Kekuatan karakter dalam sebuah cerita adalah poin penting yang selalu saya nilai sepanjang film. Adanya karakter-karakter yang menjadi ikon dalam sebuah cerita adalah salah satu poin utama menariknya sebuah cerita. Dan di film ini, saya dapat menyaksikan dengan jelas kekuatan karakter yang ada dalam tokoh utamanya. Terutama Caesar dan Koba.

Caesar mengedepankan beberapa prinsip yang menjadi pedoman hidup para kera. diantaranya "Ape shall not kill ape", "Apes strong together", dan "Knowledge is power". Caesar benar-benar layaknya seorang founding father dalam sebuah negara yang baru berdiri. Ia juga merupakan seekor primata yang mewarisi sifat wise pada manusia. Kebijaksanaanya ini sangat diperlukan kumpulan kera yang mayoritas masih mengedepankan willing to defence atau gharizah baqo (naluri mempertahankan diri). Saya tidak tahu ini disengaja atau tidak, tapi kemampuan Caesar untuk menyelesaikan masalah secara bijaksana dan damai tergambar pada lukisan perang di dahinya yang berlambang 'peace' (dapat dilihat di gambar Caesar di atas).
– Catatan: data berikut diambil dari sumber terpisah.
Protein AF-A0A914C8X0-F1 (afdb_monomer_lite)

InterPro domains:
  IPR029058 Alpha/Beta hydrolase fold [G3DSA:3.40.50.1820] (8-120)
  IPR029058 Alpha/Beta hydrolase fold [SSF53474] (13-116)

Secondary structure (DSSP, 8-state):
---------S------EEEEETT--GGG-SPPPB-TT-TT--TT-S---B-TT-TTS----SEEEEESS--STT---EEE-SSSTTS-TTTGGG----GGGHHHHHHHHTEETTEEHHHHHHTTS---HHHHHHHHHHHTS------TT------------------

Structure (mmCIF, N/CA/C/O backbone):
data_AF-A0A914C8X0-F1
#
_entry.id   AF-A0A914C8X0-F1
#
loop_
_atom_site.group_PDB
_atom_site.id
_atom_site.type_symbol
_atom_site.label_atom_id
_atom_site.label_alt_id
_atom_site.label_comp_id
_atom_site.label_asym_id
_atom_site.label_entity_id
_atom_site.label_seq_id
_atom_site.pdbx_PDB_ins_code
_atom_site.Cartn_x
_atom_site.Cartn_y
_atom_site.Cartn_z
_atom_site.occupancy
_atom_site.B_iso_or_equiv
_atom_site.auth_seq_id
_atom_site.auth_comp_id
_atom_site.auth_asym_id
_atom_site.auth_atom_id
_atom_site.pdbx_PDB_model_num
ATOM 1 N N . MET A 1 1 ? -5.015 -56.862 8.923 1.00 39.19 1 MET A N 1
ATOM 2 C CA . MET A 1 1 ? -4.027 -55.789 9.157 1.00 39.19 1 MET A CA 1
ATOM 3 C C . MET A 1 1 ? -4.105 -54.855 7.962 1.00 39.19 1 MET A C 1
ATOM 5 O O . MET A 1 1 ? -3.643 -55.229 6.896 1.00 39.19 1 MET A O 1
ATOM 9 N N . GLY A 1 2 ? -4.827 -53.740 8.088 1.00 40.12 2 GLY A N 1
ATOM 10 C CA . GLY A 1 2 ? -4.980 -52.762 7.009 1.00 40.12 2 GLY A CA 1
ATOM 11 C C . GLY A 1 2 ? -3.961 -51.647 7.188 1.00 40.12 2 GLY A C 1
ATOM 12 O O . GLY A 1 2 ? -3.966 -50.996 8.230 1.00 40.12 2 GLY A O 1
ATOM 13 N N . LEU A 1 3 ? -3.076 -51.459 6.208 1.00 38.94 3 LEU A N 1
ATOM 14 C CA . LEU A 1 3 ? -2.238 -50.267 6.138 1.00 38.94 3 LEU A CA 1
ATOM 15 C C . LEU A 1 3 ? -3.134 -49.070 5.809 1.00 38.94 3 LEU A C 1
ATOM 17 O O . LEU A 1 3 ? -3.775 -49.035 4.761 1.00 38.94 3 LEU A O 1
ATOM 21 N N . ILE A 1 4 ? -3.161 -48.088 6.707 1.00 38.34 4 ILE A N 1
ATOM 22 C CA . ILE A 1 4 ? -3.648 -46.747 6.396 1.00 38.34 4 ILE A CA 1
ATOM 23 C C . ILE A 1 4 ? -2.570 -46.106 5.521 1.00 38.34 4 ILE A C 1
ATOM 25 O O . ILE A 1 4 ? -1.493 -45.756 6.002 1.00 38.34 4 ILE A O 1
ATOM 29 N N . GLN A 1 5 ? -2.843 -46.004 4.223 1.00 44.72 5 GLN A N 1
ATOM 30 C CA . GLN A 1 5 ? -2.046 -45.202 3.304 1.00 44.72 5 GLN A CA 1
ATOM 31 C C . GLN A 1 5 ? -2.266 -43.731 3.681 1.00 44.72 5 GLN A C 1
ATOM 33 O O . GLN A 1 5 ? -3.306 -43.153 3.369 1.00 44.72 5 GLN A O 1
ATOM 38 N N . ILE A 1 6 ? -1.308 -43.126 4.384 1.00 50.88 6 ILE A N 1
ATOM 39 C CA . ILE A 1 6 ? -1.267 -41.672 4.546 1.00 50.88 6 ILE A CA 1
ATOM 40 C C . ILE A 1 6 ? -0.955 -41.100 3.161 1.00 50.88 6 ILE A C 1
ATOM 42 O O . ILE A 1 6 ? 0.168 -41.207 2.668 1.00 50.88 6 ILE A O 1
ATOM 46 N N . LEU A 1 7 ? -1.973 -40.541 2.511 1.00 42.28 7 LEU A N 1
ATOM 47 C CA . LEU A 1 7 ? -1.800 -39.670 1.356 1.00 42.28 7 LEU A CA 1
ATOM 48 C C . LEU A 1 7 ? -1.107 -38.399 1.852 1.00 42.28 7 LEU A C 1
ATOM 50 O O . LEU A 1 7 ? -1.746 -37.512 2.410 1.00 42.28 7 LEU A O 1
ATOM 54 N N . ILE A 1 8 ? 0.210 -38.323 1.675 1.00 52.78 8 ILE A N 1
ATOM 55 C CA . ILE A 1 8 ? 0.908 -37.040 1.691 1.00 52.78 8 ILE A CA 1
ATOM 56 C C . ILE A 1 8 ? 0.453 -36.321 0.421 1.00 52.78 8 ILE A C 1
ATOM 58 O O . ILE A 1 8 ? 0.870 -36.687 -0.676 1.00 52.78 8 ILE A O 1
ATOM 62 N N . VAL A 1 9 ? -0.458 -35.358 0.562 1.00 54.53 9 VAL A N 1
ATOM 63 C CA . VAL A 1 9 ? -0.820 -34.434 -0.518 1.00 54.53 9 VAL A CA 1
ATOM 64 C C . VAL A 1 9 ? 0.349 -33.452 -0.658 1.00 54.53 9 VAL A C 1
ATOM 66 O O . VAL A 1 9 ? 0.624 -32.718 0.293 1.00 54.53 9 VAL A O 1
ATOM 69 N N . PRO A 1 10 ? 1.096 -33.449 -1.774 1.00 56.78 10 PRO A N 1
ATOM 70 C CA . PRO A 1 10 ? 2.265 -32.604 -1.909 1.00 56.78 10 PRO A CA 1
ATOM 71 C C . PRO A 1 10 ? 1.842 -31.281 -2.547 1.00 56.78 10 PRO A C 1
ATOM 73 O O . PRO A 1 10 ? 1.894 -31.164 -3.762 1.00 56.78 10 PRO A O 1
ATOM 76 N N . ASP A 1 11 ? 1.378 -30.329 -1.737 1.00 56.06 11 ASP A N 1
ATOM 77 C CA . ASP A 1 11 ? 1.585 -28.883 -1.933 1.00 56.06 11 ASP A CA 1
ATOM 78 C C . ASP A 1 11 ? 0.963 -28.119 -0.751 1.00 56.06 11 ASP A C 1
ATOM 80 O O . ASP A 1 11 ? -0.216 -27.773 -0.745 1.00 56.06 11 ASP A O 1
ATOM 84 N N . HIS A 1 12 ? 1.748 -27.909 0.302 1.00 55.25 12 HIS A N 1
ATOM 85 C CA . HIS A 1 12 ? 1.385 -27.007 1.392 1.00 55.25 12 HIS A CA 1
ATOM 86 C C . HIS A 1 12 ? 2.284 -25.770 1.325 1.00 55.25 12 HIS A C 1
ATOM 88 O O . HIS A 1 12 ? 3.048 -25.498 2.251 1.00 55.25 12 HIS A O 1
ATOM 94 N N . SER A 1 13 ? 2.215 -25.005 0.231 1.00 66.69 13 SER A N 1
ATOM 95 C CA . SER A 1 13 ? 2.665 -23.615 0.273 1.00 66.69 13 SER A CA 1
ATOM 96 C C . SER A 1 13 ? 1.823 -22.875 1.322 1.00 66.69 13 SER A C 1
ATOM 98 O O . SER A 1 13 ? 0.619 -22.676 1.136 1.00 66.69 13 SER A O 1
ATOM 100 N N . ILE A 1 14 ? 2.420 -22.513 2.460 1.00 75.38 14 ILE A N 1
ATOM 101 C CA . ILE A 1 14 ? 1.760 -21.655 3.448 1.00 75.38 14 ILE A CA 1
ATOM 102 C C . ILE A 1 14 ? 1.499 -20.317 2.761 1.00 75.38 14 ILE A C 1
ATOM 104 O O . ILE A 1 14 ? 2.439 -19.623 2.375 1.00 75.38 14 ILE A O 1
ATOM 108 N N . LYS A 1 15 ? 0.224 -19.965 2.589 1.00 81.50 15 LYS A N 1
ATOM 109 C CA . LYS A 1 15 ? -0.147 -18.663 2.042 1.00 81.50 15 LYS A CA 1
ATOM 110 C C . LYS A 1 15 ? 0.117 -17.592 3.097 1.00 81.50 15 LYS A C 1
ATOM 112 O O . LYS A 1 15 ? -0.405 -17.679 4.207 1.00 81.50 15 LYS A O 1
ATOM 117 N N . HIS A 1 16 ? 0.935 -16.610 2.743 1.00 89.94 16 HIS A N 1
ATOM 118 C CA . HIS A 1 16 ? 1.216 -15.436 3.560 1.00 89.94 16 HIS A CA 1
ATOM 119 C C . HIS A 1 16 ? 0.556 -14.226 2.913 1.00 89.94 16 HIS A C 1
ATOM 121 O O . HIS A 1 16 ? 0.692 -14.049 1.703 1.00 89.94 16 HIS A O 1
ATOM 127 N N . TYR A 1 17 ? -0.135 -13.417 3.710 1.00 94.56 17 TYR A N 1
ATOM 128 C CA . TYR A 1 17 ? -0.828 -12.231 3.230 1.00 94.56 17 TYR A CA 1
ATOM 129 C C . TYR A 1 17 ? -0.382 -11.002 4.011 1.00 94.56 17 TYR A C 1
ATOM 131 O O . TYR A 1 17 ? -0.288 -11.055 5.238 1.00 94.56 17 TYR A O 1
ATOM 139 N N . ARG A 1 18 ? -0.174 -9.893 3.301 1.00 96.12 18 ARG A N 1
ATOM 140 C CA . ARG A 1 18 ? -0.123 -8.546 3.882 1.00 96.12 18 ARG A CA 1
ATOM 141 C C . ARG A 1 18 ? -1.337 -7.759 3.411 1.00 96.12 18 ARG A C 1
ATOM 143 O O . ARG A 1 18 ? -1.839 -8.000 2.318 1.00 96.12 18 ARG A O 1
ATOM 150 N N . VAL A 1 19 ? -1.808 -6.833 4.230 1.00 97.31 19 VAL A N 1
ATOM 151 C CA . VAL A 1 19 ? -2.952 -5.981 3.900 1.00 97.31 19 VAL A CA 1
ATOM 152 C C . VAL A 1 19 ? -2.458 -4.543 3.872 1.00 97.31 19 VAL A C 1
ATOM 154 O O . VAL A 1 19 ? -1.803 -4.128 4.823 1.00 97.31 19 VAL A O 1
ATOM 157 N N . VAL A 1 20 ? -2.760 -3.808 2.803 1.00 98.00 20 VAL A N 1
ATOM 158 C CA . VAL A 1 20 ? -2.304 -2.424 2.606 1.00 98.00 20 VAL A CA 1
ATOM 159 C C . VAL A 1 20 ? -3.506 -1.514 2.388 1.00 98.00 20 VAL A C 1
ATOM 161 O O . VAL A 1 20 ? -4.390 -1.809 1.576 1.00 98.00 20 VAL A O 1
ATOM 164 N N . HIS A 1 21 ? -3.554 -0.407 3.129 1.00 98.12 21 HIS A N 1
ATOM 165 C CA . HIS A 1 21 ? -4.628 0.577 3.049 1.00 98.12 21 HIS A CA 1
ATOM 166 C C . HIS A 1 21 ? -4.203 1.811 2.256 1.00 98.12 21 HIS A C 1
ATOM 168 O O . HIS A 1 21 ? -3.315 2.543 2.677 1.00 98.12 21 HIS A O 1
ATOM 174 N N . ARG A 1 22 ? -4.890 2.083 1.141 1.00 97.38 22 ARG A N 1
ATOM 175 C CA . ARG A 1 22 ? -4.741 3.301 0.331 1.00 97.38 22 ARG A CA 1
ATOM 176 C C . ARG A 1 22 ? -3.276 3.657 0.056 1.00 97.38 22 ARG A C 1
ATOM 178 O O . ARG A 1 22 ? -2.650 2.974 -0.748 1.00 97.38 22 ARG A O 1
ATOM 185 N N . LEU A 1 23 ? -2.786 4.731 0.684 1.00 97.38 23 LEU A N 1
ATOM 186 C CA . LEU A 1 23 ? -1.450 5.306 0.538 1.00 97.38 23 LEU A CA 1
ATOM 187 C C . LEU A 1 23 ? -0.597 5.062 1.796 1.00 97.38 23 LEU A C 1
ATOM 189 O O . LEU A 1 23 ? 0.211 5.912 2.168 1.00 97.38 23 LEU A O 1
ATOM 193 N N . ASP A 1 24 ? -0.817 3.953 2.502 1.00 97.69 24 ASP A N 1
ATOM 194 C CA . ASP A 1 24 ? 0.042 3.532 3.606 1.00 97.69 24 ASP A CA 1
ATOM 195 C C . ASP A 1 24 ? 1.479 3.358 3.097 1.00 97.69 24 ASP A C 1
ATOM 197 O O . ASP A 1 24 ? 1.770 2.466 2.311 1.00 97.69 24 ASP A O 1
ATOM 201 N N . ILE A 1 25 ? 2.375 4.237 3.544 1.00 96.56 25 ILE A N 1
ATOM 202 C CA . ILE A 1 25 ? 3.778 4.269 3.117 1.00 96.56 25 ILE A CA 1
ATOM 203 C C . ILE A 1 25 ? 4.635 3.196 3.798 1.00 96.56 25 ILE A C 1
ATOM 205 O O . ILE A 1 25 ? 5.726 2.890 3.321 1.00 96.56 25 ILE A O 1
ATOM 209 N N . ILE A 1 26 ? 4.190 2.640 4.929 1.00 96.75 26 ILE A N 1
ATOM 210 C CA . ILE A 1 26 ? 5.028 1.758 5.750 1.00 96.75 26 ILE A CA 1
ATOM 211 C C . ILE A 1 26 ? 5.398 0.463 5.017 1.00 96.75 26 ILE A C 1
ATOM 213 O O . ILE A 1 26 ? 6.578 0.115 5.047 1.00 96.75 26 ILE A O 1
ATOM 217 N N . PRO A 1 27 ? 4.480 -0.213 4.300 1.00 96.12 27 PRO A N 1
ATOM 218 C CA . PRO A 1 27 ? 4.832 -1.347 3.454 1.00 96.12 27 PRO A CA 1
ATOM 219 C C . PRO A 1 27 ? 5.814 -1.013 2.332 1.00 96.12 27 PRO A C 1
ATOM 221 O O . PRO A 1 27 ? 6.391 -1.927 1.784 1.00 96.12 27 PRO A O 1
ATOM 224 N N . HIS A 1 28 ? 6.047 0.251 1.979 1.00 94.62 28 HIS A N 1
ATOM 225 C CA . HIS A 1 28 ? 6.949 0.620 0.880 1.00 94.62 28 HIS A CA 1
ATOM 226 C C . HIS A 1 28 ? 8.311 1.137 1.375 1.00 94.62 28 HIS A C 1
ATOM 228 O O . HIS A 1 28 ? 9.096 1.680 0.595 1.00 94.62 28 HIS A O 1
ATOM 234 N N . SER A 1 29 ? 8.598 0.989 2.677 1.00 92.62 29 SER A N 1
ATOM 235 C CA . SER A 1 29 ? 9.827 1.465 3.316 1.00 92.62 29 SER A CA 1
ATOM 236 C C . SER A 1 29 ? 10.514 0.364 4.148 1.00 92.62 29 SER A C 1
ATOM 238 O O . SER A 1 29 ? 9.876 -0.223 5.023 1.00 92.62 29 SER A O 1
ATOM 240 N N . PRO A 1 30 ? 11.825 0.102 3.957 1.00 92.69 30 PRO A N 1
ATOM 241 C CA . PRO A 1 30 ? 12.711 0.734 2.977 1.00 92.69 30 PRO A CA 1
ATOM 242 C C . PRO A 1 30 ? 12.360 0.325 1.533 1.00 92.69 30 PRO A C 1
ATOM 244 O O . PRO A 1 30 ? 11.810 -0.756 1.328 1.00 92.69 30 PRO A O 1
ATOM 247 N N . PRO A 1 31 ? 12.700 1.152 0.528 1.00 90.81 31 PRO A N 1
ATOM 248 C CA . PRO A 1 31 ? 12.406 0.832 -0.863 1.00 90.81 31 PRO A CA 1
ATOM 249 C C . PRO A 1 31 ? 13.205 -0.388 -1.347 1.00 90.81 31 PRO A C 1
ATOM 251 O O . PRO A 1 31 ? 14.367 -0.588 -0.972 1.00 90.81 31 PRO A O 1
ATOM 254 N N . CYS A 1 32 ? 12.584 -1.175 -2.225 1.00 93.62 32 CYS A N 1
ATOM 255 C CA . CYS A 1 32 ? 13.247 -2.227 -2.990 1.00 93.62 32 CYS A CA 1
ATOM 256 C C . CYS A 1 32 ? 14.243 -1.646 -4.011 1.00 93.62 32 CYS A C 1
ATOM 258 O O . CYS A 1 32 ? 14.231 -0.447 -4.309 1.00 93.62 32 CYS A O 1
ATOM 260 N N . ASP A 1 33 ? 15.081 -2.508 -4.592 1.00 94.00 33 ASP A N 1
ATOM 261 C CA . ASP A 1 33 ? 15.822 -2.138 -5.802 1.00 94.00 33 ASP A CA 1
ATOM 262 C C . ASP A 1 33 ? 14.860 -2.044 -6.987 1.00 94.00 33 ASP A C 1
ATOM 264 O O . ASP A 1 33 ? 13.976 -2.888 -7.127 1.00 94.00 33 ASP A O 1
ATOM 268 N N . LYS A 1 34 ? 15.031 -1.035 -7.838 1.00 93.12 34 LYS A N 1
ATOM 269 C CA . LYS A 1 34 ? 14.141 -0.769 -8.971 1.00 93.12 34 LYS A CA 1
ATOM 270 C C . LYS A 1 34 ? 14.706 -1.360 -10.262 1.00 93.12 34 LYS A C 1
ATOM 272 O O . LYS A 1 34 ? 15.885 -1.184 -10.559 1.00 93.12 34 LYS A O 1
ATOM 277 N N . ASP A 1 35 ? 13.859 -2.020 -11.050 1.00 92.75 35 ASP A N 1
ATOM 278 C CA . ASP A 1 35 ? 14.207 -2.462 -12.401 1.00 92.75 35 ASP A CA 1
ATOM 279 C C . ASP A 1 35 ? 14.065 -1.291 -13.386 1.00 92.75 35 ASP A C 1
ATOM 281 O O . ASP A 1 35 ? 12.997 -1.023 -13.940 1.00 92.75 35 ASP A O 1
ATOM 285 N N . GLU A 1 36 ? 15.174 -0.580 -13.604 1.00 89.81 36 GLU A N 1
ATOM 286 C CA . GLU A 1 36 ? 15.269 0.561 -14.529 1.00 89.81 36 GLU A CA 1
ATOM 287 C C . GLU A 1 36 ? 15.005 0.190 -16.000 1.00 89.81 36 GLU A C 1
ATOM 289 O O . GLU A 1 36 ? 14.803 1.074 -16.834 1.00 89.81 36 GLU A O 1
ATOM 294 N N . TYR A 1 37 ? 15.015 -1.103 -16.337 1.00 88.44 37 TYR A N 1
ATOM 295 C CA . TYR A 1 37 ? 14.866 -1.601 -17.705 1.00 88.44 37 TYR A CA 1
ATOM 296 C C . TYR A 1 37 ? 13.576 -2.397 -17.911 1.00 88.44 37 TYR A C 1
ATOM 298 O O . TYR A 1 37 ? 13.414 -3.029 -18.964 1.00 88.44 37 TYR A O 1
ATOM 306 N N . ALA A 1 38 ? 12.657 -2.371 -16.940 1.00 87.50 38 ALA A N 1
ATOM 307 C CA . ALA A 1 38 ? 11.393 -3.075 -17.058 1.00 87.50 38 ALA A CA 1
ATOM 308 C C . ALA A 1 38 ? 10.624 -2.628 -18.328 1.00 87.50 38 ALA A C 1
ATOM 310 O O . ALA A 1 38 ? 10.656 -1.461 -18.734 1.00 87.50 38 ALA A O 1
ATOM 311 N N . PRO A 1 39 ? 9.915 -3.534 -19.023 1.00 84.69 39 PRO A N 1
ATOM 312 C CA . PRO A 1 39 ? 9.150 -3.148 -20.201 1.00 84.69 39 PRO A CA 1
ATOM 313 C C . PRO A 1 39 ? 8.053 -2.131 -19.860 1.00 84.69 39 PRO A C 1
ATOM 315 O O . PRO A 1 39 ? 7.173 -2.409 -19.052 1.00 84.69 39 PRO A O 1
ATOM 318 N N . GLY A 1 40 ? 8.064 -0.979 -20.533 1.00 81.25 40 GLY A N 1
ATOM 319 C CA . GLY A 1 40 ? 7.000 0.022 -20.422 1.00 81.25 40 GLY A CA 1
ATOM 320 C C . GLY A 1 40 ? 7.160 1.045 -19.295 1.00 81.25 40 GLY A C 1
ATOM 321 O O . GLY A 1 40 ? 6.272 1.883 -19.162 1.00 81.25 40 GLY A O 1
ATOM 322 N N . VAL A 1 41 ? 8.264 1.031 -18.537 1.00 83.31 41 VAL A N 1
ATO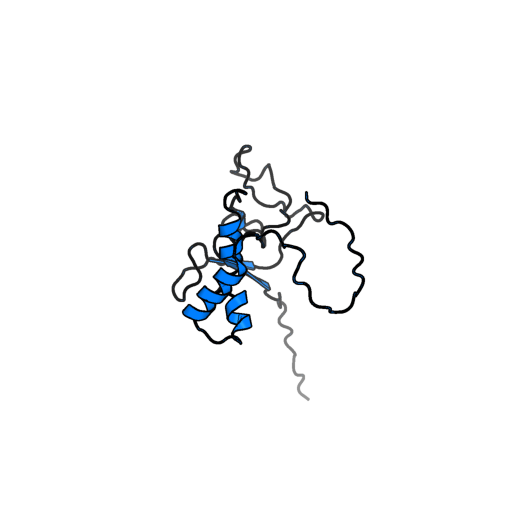M 323 C CA . VAL A 1 41 ? 8.593 2.146 -17.631 1.00 83.31 41 VAL A CA 1
ATOM 324 C C . VAL A 1 41 ? 9.231 3.313 -18.385 1.00 83.31 41 VAL A C 1
ATOM 326 O O . VAL A 1 41 ? 10.043 3.124 -19.293 1.00 83.31 41 VAL A O 1
ATOM 329 N N . ASP A 1 42 ? 8.862 4.535 -18.002 1.00 83.19 42 ASP A N 1
ATOM 330 C CA . ASP A 1 42 ? 9.569 5.745 -18.418 1.00 83.19 42 ASP A CA 1
ATOM 331 C C . ASP A 1 42 ? 10.831 5.892 -17.559 1.00 83.19 42 ASP A C 1
ATOM 333 O O . ASP A 1 42 ? 10.788 5.803 -16.331 1.00 83.19 42 ASP A O 1
ATOM 337 N N . ALA A 1 43 ? 11.973 6.138 -18.201 1.00 79.44 43 ALA A N 1
ATOM 338 C CA . ALA A 1 43 ? 13.238 6.357 -17.507 1.00 79.44 43 ALA A CA 1
ATOM 339 C C . ALA A 1 43 ? 13.182 7.555 -16.538 1.00 79.44 43 ALA A C 1
ATOM 341 O O . ALA A 1 43 ? 13.941 7.591 -15.571 1.00 79.44 43 ALA A O 1
ATOM 342 N N . ASN A 1 44 ? 12.286 8.517 -16.781 1.00 83.00 44 ASN A N 1
ATOM 343 C CA . ASN A 1 44 ? 12.097 9.704 -15.949 1.00 83.00 44 ASN A CA 1
ATOM 344 C C . ASN A 1 44 ? 11.077 9.513 -14.815 1.00 83.00 44 ASN A C 1
ATOM 346 O O . ASN A 1 44 ? 10.891 10.446 -14.035 1.00 83.00 44 ASN A O 1
ATOM 350 N N . ASP A 1 45 ? 10.410 8.358 -14.735 1.00 84.38 45 ASP A N 1
ATOM 351 C CA . ASP A 1 45 ? 9.471 8.054 -13.653 1.00 84.38 45 ASP A CA 1
ATOM 352 C C . ASP A 1 45 ? 10.226 7.661 -12.373 1.00 84.38 45 ASP A C 1
ATOM 354 O O . ASP A 1 45 ? 11.244 6.960 -12.422 1.00 84.38 45 ASP A O 1
ATOM 358 N N . ASP A 1 46 ? 9.738 8.123 -11.225 1.00 80.88 46 ASP A N 1
ATOM 359 C CA . ASP A 1 46 ? 10.258 7.738 -9.914 1.00 80.88 46 ASP A CA 1
ATOM 360 C C . ASP A 1 46 ? 9.668 6.407 -9.422 1.00 80.88 46 ASP A C 1
ATOM 362 O O . ASP A 1 46 ? 10.269 5.743 -8.571 1.00 80.88 46 ASP A O 1
ATOM 366 N N . SER A 1 47 ? 8.549 5.972 -10.008 1.00 90.19 47 SER A N 1
ATOM 367 C CA . SER A 1 47 ? 7.909 4.695 -9.728 1.00 90.19 47 SER A CA 1
ATOM 368 C C . SER A 1 47 ? 8.256 3.653 -10.782 1.00 90.19 47 SER A C 1
ATOM 370 O O . SER A 1 47 ? 7.958 3.790 -11.969 1.00 90.19 47 SER A O 1
ATOM 372 N N . LYS A 1 48 ? 8.902 2.575 -10.335 1.00 94.19 48 LYS A N 1
ATOM 373 C CA . LYS A 1 48 ? 9.295 1.438 -11.174 1.00 94.19 48 LYS A CA 1
ATOM 374 C C . LYS A 1 48 ? 9.072 0.107 -10.444 1.00 94.19 48 LYS A C 1
ATOM 376 O O . LYS A 1 48 ? 9.091 0.094 -9.202 1.00 94.19 48 LYS A O 1
ATOM 381 N N . PRO A 1 49 ? 8.892 -1.009 -11.178 1.00 95.12 49 PRO A N 1
ATOM 382 C CA . PRO A 1 49 ? 8.826 -2.344 -10.594 1.00 95.12 49 PRO A CA 1
ATOM 383 C C . PRO A 1 49 ? 10.088 -2.682 -9.799 1.00 95.12 49 PRO A C 1
ATOM 385 O O . PRO A 1 49 ? 11.179 -2.209 -10.120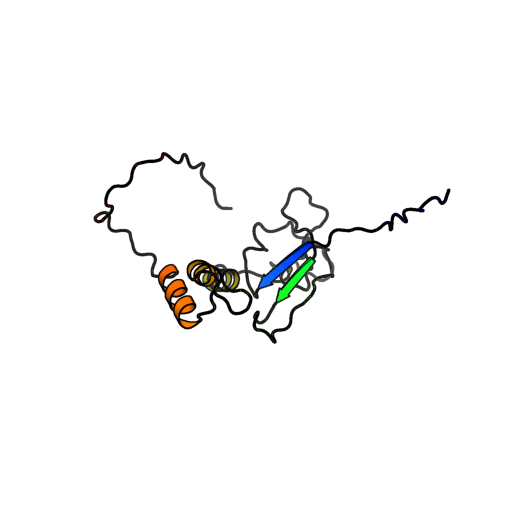 1.00 95.12 49 PRO A O 1
ATOM 388 N N . CYS A 1 50 ? 9.950 -3.520 -8.774 1.00 95.06 50 CYS A N 1
ATOM 389 C CA . CYS A 1 50 ? 11.098 -4.032 -8.031 1.00 95.06 50 CYS A CA 1
ATOM 390 C C . CYS A 1 50 ? 11.884 -5.074 -8.848 1.00 95.06 50 CYS A C 1
ATOM 392 O O . CYS A 1 50 ? 11.288 -5.874 -9.568 1.00 95.06 50 CYS A O 1
ATOM 394 N N . ASP A 1 51 ? 13.210 -5.127 -8.704 1.00 94.69 51 ASP A N 1
ATOM 395 C CA . ASP A 1 51 ? 14.021 -6.219 -9.259 1.00 94.69 51 ASP A CA 1
ATOM 396 C C . ASP A 1 51 ? 14.010 -7.434 -8.306 1.00 94.69 51 ASP A C 1
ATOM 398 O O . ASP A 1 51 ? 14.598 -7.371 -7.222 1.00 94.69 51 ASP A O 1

Sementara Koba, digambarkan secara jelas sebagai tokoh antagonis yang muncul di tengah cerita. Sejak awal hingga pertengahan film, Koba adalah sahabat dekat Caesar dan menjadi salah satu penasihat baginya, selain Maurice. Koba menyatakan kesetiaanya walaupun beberapa keputusan Caesar tentang kehadiran manusia di dalam hutan ditolaknya dengan keras. Tapi di pertengahan film hingga akhir, kita dapat menyaksikan bagaimana rasa sakit hati Koba yang merasa kehilangan sosok 'agung' pada diri Caesar, dan juga kehilangan kepercayaannya, mengubahnya menjadi karakter antagonis yang menjadi konta-revolusi kera ala Caesar. Menjadi seekor tokoh revolusi kekerasan.

Kedua karakter inilah utamanya yang terus tergambarkan dalam pikiran bawah sadar saya. Meski performa aktor yang lainnya tentu tidak dapat dipandang sebelah mata.